§ **Work request**
Restate the opening lines of the material below word for word, stopping after the line that contains "Nearest PDB structures".

___

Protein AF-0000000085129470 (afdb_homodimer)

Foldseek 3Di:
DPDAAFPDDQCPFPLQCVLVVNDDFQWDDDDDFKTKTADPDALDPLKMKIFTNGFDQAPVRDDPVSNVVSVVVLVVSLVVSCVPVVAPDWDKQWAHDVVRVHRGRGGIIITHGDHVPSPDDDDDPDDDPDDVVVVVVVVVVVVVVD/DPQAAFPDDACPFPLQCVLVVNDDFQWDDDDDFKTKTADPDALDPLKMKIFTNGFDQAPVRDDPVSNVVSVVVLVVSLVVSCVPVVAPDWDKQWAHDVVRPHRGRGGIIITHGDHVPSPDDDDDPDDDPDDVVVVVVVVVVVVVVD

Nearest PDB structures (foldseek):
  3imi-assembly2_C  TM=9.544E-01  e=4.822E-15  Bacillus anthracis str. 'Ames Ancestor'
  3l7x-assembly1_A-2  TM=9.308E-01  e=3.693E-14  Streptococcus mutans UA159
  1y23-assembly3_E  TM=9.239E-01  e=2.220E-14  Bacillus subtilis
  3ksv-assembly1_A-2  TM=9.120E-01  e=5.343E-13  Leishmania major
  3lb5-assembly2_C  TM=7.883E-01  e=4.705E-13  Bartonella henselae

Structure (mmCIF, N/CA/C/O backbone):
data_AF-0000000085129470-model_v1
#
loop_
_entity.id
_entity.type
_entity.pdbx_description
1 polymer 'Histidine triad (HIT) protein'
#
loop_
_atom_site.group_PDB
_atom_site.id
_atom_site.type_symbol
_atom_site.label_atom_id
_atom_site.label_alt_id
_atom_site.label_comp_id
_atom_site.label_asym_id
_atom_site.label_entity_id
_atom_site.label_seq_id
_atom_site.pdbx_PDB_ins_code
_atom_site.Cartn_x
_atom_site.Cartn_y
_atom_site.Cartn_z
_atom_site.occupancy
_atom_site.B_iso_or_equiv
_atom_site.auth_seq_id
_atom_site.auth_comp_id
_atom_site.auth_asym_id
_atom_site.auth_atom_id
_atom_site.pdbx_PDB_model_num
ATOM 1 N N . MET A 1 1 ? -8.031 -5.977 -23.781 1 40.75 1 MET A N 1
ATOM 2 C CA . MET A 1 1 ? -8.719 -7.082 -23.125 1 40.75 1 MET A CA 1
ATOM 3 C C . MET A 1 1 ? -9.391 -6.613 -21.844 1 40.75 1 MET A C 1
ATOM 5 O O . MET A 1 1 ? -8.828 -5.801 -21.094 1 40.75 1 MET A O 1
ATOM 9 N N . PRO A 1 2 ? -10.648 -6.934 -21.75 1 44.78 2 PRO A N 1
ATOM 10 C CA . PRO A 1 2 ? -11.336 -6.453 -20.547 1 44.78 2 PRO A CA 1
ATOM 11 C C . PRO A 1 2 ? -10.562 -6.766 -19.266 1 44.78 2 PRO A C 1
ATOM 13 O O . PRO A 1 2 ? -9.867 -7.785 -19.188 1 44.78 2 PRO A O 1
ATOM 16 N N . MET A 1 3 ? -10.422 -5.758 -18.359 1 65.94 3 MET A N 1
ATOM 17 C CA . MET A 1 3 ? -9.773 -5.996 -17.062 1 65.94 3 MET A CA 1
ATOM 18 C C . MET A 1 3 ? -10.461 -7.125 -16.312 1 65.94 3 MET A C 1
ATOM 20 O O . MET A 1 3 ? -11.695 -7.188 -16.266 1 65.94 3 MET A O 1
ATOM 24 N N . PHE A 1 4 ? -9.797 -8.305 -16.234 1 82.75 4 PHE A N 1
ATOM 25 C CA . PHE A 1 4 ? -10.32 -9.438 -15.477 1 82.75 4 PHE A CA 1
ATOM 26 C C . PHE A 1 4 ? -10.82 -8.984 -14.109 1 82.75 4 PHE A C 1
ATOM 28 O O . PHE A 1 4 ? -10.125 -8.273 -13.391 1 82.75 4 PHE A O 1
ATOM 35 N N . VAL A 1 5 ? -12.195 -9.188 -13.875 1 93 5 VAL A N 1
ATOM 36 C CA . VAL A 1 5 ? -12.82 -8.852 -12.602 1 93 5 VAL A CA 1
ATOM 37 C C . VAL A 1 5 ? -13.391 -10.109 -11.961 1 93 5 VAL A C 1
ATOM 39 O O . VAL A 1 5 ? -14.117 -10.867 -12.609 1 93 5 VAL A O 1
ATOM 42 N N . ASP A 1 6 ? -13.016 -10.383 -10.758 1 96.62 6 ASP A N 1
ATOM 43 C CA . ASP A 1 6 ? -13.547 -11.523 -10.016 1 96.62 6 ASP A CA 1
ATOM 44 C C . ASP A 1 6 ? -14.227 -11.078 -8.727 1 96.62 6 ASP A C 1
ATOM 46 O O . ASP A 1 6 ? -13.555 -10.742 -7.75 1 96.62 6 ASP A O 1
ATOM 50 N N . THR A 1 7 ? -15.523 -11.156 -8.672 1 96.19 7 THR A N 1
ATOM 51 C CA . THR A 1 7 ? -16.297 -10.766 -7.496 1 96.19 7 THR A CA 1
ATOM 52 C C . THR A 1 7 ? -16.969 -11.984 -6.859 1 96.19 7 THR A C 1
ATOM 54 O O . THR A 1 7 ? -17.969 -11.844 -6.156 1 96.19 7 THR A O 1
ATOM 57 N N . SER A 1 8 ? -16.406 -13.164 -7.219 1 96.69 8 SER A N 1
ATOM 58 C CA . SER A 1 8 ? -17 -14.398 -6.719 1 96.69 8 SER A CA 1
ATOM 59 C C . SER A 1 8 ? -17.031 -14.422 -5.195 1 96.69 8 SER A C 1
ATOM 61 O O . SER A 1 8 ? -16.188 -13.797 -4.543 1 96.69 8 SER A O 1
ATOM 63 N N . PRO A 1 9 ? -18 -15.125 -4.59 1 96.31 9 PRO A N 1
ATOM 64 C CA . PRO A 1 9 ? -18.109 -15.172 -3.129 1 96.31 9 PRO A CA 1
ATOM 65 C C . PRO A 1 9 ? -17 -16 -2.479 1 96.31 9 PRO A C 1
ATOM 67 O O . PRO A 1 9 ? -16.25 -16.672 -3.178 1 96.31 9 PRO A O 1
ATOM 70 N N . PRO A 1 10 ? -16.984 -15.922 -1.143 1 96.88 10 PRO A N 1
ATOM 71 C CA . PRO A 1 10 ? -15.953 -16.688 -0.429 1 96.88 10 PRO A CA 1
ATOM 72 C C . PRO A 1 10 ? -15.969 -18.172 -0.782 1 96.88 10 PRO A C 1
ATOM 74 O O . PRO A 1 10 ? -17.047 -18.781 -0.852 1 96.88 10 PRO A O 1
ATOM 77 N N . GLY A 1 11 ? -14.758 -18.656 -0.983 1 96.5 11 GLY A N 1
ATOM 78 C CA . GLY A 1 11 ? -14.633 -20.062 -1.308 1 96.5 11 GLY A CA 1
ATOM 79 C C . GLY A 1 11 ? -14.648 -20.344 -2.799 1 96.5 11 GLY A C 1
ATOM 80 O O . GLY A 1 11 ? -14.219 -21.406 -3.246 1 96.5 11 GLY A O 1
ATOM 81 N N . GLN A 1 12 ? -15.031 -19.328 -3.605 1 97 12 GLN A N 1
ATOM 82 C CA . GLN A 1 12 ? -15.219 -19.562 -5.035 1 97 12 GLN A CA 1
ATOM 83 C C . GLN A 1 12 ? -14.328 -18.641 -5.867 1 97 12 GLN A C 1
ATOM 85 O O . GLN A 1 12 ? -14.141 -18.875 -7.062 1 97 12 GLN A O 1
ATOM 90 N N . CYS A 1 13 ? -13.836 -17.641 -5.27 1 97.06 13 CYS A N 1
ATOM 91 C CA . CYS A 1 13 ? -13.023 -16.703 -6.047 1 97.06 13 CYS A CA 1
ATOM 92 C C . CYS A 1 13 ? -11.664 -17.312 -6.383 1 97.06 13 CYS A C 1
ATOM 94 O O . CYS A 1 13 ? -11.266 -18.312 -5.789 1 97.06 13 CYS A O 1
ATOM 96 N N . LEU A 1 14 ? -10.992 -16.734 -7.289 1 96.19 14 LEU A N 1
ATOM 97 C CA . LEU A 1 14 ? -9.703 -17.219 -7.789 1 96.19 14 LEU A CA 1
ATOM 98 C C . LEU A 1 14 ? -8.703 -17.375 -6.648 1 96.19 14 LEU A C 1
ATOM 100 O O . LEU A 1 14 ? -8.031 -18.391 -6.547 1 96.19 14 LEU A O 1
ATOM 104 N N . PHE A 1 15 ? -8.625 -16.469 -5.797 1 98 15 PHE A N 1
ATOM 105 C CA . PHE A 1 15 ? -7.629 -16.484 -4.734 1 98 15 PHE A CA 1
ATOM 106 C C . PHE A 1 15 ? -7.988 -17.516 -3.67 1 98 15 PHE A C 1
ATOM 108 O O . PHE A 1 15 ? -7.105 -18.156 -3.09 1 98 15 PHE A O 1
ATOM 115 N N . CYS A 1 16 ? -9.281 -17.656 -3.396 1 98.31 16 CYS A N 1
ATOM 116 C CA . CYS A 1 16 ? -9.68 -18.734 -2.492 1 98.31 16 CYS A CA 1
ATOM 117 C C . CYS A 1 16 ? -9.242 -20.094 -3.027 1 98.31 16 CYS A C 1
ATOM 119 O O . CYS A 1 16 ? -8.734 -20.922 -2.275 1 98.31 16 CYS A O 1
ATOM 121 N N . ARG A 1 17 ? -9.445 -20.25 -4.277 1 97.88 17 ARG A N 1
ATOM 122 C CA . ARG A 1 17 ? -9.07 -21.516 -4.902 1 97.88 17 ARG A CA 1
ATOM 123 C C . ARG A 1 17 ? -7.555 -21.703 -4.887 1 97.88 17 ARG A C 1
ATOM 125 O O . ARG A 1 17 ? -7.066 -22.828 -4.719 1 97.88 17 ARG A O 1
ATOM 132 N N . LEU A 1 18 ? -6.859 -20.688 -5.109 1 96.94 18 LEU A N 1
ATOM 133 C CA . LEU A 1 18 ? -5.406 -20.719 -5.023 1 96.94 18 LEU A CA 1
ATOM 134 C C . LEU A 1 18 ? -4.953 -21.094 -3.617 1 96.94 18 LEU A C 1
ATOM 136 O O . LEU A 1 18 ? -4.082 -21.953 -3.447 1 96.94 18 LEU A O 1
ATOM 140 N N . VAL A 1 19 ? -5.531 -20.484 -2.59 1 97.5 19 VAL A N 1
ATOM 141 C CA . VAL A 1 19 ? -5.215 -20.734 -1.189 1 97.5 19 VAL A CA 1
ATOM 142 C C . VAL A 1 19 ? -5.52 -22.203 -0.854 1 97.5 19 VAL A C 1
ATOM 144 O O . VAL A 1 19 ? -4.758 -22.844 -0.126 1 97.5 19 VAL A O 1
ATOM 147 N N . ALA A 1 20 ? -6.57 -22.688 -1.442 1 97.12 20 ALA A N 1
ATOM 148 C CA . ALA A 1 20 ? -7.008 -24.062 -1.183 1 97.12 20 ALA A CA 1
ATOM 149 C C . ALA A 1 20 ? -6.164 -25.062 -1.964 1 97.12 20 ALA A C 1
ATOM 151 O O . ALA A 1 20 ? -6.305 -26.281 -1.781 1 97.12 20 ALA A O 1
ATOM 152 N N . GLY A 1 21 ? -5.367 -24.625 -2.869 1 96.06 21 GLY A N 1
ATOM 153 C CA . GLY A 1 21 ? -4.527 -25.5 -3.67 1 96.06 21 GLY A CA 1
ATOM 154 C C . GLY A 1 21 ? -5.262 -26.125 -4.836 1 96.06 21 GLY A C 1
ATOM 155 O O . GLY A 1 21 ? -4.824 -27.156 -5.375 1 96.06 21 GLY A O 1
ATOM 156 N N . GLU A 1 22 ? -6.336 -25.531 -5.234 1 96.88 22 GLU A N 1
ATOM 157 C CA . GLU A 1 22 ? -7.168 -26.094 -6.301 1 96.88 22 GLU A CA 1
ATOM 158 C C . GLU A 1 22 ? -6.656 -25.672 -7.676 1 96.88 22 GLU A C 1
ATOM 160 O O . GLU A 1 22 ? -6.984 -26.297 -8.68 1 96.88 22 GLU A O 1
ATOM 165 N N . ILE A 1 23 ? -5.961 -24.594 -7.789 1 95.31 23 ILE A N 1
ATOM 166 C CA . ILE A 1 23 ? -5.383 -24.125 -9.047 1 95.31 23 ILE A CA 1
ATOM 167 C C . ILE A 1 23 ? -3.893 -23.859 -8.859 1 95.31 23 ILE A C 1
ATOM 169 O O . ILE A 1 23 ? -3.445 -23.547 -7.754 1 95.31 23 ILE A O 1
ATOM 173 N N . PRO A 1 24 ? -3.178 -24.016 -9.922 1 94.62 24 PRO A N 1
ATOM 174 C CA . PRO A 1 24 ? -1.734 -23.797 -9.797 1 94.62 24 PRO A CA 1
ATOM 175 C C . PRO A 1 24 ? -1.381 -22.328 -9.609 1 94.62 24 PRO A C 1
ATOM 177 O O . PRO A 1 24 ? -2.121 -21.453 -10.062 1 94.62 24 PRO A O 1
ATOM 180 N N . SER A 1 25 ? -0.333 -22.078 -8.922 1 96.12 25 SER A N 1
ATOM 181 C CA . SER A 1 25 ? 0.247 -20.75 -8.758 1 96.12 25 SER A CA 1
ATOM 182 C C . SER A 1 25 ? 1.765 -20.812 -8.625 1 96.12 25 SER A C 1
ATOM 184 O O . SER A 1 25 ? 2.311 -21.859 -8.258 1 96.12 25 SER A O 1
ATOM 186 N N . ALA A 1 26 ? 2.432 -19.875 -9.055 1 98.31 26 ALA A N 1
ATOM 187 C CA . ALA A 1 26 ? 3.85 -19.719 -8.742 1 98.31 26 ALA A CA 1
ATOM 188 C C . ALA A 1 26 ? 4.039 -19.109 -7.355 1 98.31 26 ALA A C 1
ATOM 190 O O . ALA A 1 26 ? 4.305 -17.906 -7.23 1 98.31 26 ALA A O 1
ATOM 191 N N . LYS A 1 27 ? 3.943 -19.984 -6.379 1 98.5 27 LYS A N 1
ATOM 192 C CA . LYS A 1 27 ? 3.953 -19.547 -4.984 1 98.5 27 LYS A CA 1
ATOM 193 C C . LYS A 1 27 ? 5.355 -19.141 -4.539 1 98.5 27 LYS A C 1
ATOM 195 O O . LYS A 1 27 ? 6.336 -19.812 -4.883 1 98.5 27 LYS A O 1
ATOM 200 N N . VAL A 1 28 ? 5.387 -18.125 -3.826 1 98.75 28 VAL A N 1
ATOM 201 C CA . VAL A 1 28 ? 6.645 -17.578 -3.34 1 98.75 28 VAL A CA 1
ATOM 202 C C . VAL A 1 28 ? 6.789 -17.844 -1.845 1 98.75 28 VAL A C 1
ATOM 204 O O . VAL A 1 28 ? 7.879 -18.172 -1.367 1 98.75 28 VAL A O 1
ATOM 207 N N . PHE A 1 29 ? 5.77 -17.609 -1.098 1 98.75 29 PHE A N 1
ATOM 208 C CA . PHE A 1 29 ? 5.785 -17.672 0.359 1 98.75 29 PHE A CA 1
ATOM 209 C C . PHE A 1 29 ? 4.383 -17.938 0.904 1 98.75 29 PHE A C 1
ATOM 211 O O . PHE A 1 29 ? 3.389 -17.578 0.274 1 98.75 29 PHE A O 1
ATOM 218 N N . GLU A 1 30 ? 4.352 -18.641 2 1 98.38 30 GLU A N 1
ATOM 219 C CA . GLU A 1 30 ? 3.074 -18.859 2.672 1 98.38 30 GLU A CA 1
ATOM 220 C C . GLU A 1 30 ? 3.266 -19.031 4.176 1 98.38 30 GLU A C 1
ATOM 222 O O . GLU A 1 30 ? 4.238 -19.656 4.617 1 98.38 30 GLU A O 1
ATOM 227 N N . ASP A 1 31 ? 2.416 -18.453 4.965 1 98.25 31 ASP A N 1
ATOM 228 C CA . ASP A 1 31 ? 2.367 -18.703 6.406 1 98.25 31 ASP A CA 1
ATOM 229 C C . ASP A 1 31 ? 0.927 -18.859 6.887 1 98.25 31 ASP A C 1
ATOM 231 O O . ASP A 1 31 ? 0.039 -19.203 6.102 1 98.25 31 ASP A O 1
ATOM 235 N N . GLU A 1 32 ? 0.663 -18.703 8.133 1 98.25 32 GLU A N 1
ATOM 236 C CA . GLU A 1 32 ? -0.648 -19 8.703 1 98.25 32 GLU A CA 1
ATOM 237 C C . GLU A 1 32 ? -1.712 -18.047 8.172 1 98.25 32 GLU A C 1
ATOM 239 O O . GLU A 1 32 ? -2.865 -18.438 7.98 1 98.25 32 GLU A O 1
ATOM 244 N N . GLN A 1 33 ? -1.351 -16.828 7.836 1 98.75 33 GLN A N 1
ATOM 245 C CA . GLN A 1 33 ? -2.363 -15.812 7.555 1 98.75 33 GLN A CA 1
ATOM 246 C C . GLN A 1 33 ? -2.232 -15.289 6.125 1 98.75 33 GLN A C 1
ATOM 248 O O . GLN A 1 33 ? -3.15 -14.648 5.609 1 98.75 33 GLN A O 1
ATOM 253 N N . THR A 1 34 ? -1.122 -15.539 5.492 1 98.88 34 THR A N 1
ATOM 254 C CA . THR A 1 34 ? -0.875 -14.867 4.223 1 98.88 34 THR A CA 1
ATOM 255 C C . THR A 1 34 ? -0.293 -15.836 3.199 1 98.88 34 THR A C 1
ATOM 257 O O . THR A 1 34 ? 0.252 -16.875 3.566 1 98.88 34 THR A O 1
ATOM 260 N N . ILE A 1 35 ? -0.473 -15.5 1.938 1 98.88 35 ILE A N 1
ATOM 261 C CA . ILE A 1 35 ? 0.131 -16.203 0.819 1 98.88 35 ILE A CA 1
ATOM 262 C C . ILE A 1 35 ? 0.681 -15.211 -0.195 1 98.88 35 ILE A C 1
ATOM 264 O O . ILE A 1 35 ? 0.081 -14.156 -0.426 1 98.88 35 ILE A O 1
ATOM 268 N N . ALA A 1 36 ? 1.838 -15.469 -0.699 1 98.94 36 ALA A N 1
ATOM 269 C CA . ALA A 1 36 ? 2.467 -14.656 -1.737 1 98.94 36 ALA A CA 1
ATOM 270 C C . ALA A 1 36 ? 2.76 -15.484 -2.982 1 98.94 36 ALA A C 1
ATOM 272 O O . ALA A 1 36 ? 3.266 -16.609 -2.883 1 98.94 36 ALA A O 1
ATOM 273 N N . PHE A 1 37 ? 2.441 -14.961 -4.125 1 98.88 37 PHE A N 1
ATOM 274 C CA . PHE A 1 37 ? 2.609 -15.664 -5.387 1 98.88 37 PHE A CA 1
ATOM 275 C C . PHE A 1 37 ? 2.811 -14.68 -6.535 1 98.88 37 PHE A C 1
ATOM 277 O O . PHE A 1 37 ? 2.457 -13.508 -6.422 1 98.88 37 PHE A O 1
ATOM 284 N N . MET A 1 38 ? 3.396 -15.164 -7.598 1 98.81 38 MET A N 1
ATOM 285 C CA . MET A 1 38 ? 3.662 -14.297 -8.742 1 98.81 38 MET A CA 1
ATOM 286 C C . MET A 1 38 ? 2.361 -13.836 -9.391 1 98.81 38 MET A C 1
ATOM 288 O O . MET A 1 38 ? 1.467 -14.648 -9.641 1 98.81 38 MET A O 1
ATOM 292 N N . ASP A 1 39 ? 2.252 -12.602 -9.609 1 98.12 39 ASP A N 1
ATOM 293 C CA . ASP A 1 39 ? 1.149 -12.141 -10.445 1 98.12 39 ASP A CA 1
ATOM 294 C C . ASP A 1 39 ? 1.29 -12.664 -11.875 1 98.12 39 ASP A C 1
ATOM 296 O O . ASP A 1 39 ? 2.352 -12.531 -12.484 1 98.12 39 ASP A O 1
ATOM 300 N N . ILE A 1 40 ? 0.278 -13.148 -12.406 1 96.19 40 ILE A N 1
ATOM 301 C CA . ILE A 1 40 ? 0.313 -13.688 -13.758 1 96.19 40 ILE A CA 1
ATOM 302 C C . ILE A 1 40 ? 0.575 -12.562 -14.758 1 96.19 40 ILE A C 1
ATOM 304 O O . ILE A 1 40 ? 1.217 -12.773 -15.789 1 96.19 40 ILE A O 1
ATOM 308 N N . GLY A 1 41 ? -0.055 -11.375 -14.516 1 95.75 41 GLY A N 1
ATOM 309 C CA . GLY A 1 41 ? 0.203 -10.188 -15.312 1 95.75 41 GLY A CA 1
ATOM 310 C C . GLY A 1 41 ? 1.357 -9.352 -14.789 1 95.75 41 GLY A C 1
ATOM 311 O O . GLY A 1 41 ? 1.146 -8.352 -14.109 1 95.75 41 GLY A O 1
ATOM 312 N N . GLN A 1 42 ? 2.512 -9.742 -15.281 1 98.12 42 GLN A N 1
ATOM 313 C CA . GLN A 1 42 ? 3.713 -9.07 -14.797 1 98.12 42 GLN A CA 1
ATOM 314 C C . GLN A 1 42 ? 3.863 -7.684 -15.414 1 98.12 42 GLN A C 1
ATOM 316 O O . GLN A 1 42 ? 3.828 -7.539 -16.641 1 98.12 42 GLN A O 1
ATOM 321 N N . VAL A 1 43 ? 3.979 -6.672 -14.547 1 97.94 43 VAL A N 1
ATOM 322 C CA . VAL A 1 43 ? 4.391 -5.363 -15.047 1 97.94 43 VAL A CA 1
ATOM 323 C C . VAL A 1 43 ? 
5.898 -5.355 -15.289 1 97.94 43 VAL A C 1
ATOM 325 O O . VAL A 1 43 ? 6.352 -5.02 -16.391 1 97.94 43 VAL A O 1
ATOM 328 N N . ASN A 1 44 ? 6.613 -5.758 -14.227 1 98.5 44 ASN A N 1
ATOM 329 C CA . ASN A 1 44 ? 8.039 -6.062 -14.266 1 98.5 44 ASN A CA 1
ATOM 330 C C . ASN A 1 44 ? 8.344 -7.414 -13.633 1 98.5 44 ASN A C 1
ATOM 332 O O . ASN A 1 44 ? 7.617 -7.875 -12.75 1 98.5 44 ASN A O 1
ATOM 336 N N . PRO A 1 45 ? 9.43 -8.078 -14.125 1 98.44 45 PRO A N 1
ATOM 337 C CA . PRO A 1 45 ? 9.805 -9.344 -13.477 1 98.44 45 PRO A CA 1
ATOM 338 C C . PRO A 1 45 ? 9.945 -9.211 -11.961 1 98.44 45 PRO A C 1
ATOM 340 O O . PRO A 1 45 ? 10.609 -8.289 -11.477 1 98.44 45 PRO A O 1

___

§ **Answer section**
Protein AF-0000000085129470 (afdb_homodimer)

Foldseek 3Di:
DPDAAFPDDQCPFPLQCVLVVNDDFQWDDDDDFKTKTADPDALDPLKMKIFTNGFDQAPVRDDPVSNVVSVVVLVVSLVVSCVPVVAPDWDKQWAHDVVRVHRGRGGIIITHGDHVPSPDDDDDPDDDPDDVVVVVVVVVVVVVVD/DPQAAFPDDACPFPLQCVLVVNDDFQWDDDDDFKTKTADPDALDPLKMKIFTNGFDQAPVRDDPVSNVVSVVVLVVSLVVSCVPVVAPDWDKQWAHDVVRPHRGRGGIIITHGDHVPSPDDDDDPDDDPDDVVVVVVVVVVVVVVD

Nearest PDB structures (foldseek):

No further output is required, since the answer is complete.